Chapter 10   Normal-based distributions

10.1   Chi-squared distribution

10.1.1   Chi-squared with 1 degree of freedom

A simple transformation of a standard normal random variable has a distribution called a chi-squared distribution.

Definition

If a random variable, \(Z\), has a standard normal distribution,

\[ Z \;\;\sim\;\; \NormalDistn(0, 1) \]

then we say that its square, \(Y = Z^2\), has a chi-squared distribution with 1 degree of freedom,

\[ Y \;\;\sim\;\; \ChiSqrDistn(1\;\text{df}) \]

This also means that

\[ \frac{(X - \mu)^2}{\sigma^2} \;\;\sim\;\; \ChiSqrDistn(1\;\text{df}) \]

Probability density function

The random variable \(Y \sim \ChiSqrDistn(1\;\text{df})\) has probability density function

\[ f(y) \;=\; \frac 1 {\sqrt{2\pi}} y^{\large{-\frac 1 2}}e^{\large{-\frac y 2}} \qquad\text{if } y \gt 0 \]

(Proved in full version)

The Chi-squared distribution is actually a special case from the family of Gamma distributions.

Relationship to gamma distribution

The \(\ChiSqrDistn(1\;\text{df})\) distribution is identical to a \(\GammaDistn(\frac 1 2, \frac 1 2)\) distribution.

(Proved in full version)

10.1.2   Properties of Chi-squared (1 df)

Shape of the distribution

The \(\ChiSqrDistn(1\;\text{df})\) distribution is very skew. Its pdf is infinite at zero — \(f(0) = \infty\) and its right tail is very long.
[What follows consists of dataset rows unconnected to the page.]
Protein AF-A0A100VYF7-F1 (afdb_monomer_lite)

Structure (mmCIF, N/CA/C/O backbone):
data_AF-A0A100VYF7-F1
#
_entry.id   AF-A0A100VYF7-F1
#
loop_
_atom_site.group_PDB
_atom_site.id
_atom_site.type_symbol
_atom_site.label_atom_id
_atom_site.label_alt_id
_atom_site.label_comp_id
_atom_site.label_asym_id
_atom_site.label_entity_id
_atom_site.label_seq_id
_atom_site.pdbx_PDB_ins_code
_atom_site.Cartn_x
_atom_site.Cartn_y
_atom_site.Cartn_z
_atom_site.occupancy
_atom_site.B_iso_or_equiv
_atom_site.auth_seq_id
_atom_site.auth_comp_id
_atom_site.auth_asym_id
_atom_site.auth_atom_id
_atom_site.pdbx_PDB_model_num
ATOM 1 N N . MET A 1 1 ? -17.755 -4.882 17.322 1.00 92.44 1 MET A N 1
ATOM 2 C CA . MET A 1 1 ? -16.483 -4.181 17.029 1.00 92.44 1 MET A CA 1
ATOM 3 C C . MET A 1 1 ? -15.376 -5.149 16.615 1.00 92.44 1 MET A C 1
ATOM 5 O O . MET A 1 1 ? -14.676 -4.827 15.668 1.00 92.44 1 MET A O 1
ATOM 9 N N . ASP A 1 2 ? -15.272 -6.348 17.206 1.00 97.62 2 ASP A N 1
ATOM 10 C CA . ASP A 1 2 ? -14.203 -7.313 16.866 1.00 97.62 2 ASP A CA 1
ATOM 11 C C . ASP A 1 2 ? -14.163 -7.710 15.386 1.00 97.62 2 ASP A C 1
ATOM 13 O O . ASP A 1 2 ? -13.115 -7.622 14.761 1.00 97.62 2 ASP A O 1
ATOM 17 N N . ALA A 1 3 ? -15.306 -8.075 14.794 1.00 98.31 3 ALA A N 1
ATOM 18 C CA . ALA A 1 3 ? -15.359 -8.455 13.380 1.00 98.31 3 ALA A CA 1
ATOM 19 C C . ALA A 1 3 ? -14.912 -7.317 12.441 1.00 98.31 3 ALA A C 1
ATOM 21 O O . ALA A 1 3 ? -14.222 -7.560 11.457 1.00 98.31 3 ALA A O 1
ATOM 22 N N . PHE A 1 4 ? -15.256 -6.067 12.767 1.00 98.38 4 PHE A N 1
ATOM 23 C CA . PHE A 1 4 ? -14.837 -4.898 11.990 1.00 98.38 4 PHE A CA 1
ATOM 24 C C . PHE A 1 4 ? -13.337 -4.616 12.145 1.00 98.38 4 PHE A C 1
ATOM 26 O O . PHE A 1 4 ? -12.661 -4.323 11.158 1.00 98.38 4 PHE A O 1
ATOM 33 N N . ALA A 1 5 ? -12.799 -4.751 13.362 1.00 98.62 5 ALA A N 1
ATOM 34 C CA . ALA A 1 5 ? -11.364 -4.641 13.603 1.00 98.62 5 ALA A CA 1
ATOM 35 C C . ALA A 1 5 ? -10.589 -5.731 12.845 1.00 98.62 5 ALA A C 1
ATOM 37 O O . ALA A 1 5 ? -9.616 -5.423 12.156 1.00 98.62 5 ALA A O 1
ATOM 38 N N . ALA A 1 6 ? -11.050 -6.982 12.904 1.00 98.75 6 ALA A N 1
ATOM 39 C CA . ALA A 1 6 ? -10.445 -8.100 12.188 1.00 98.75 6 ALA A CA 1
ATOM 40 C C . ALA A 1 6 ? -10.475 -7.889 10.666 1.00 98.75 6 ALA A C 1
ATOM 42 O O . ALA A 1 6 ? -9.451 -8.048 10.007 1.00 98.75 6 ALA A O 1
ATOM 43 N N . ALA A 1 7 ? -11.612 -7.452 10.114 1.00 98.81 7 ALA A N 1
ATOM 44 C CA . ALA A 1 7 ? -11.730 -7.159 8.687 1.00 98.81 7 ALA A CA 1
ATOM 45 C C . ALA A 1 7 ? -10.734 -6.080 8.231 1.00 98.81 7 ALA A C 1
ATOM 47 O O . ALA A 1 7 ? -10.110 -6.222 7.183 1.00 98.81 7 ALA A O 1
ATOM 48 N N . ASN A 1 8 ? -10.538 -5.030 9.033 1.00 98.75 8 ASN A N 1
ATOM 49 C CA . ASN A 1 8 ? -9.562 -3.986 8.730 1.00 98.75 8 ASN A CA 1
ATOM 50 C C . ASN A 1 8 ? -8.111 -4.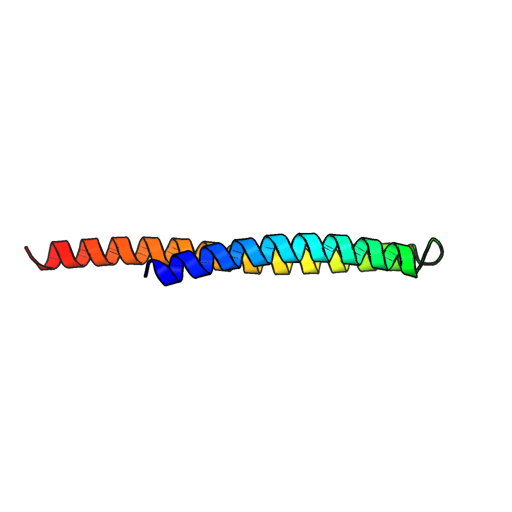472 8.850 1.00 98.75 8 ASN A C 1
ATOM 52 O O . ASN A 1 8 ? -7.288 -4.107 8.019 1.00 98.75 8 ASN A O 1
ATOM 56 N N . ALA A 1 9 ? -7.793 -5.328 9.824 1.00 98.81 9 ALA A N 1
ATOM 57 C CA . ALA A 1 9 ? -6.457 -5.919 9.917 1.00 98.81 9 ALA A CA 1
ATOM 58 C C . ALA A 1 9 ? -6.129 -6.750 8.664 1.00 98.81 9 ALA A C 1
ATOM 60 O O . ALA A 1 9 ? -5.100 -6.527 8.028 1.00 98.81 9 ALA A O 1
ATOM 61 N N . VAL A 1 10 ? -7.054 -7.629 8.261 1.00 98.81 10 VAL A N 1
ATOM 62 C CA . VAL A 1 10 ? -6.910 -8.462 7.056 1.00 98.81 10 VAL A CA 1
ATOM 63 C C . VAL A 1 10 ? -6.810 -7.602 5.795 1.00 98.81 10 VAL A C 1
ATOM 65 O O . VAL A 1 10 ? -5.942 -7.837 4.958 1.00 98.81 10 VAL A O 1
ATOM 68 N N . ALA A 1 11 ? -7.655 -6.576 5.657 1.00 98.81 11 ALA A N 1
ATOM 69 C CA . ALA A 1 11 ? -7.593 -5.665 4.517 1.00 98.81 11 ALA A CA 1
ATOM 70 C C . ALA A 1 11 ? -6.231 -4.957 4.422 1.00 98.81 11 ALA A C 1
ATOM 72 O O . ALA A 1 11 ? -5.654 -4.892 3.337 1.00 98.81 11 ALA A O 1
ATOM 73 N N . GLY A 1 12 ? -5.691 -4.478 5.547 1.00 98.75 12 GLY A N 1
ATOM 74 C CA . GLY A 1 12 ? -4.383 -3.821 5.584 1.00 98.75 12 GLY A CA 1
ATOM 75 C C . GLY A 1 12 ? -3.240 -4.728 5.122 1.00 98.75 12 GLY A C 1
ATOM 76 O O . GLY A 1 12 ? -2.389 -4.303 4.334 1.00 98.75 12 GLY A O 1
ATOM 77 N N . GLU A 1 13 ? -3.248 -5.989 5.556 1.00 98.81 13 GLU A N 1
ATOM 78 C CA . GLU A 1 13 ? -2.261 -6.997 5.155 1.00 98.81 13 GLU A CA 1
ATOM 79 C C . GLU A 1 13 ? -2.373 -7.356 3.666 1.00 98.81 13 GLU A C 1
ATOM 81 O O . GLU A 1 13 ? -1.363 -7.374 2.954 1.00 98.81 13 GLU A O 1
ATOM 86 N N . LEU A 1 14 ? -3.599 -7.574 3.175 1.00 98.81 14 LEU A N 1
ATOM 87 C CA . LEU A 1 14 ? -3.854 -7.888 1.768 1.00 98.81 14 LEU A CA 1
ATOM 88 C C . LEU A 1 14 ? -3.424 -6.746 0.846 1.00 98.81 14 LEU A C 1
ATOM 90 O O . LEU A 1 14 ? -2.740 -7.000 -0.143 1.00 98.81 14 LEU A O 1
ATOM 94 N N . ILE A 1 15 ? -3.769 -5.498 1.176 1.00 98.81 15 ILE A N 1
ATOM 95 C CA . ILE A 1 15 ? -3.381 -4.317 0.390 1.00 98.81 15 ILE A CA 1
ATOM 96 C C . ILE A 1 15 ? -1.860 -4.184 0.340 1.00 98.81 15 ILE A C 1
ATOM 98 O O . ILE A 1 15 ? -1.293 -3.988 -0.734 1.00 98.81 15 ILE A O 1
ATOM 102 N N . SER A 1 16 ? -1.190 -4.338 1.483 1.00 98.75 16 SER A N 1
ATOM 103 C CA . SER A 1 16 ? 0.268 -4.198 1.560 1.00 98.75 16 SER A CA 1
ATOM 104 C C . SER A 1 16 ? 0.989 -5.288 0.763 1.00 98.75 16 SER A C 1
ATOM 106 O O . SER A 1 16 ? 1.929 -5.004 0.014 1.00 98.75 16 SER A O 1
ATOM 108 N N . THR A 1 17 ? 0.517 -6.530 0.882 1.00 98.75 17 THR A N 1
ATOM 109 C CA . THR A 1 17 ? 1.082 -7.689 0.180 1.00 98.75 17 THR A CA 1
ATOM 110 C C . THR A 1 17 ? 0.850 -7.591 -1.324 1.00 98.75 17 THR A C 1
ATOM 112 O O . THR A 1 17 ? 1.799 -7.694 -2.103 1.00 98.75 17 THR A O 1
ATOM 115 N N . ALA A 1 18 ? -0.394 -7.341 -1.739 1.00 98.62 18 ALA A N 1
ATOM 116 C CA . ALA A 1 18 ? -0.754 -7.232 -3.147 1.00 98.62 18 ALA A CA 1
ATOM 117 C C . ALA A 1 18 ? -0.061 -6.038 -3.814 1.00 98.62 18 ALA A C 1
ATOM 119 O O . ALA A 1 18 ? 0.513 -6.201 -4.885 1.00 98.62 18 ALA A O 1
ATOM 120 N N . GLY A 1 19 ? -0.038 -4.872 -3.161 1.00 98.56 19 GLY A N 1
ATOM 121 C CA . GLY A 1 19 ? 0.623 -3.677 -3.686 1.00 98.56 19 GLY A CA 1
ATOM 122 C C . GLY A 1 19 ? 2.128 -3.859 -3.878 1.00 98.56 19 GLY A C 1
ATOM 123 O O . GLY A 1 19 ? 2.679 -3.445 -4.896 1.00 98.56 19 GLY A O 1
ATOM 124 N N . SER A 1 20 ? 2.799 -4.534 -2.940 1.00 98.69 20 SER A N 1
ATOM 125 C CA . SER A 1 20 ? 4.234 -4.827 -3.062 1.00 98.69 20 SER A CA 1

The mean and variance of the \(\ChiSqrDistn(1\;\text{df})\) distribution can be found directly from the following integrals.

\[ E[X] = \int_0^{\infty}x\;f(x) dx \spaced{and} E[X^2] = \int_0^{\infty}x^2\;f(x) dx \]

However since the distribution is a special case of the Gamma distribution, we can use the formulae for the mean and variance of the Gamma distribution.

Mean and variance

If a random variable \(X\) has a \(\ChiSqrDistn(1\;\text{df})\) distribution, its mean and variance are

\[ E[X] \;=\; 1 \spaced{and} \Var(X) \;=\; 2 \]

(Proved in full version)

10.1.3   General chi-squared distribution

Sum of squared standard normals

We now generalise from the distribution of a single squared \(\NormalDistn(0, 1)\) variable to the sum of squares of \(k\) independent ones.

Definition

If \(\{Z_1, Z_2, \dots, Z_k\}\) are independent variables with standard normal distributions, then \(Y = \sum_{i=1}^k {Z_i^2}\) is said to have a Chi-squared distribution with \(k\) degrees of freedom,

\[ Y \;\;\sim\;\; \ChiSqrDistn(k\;\text{df}) \]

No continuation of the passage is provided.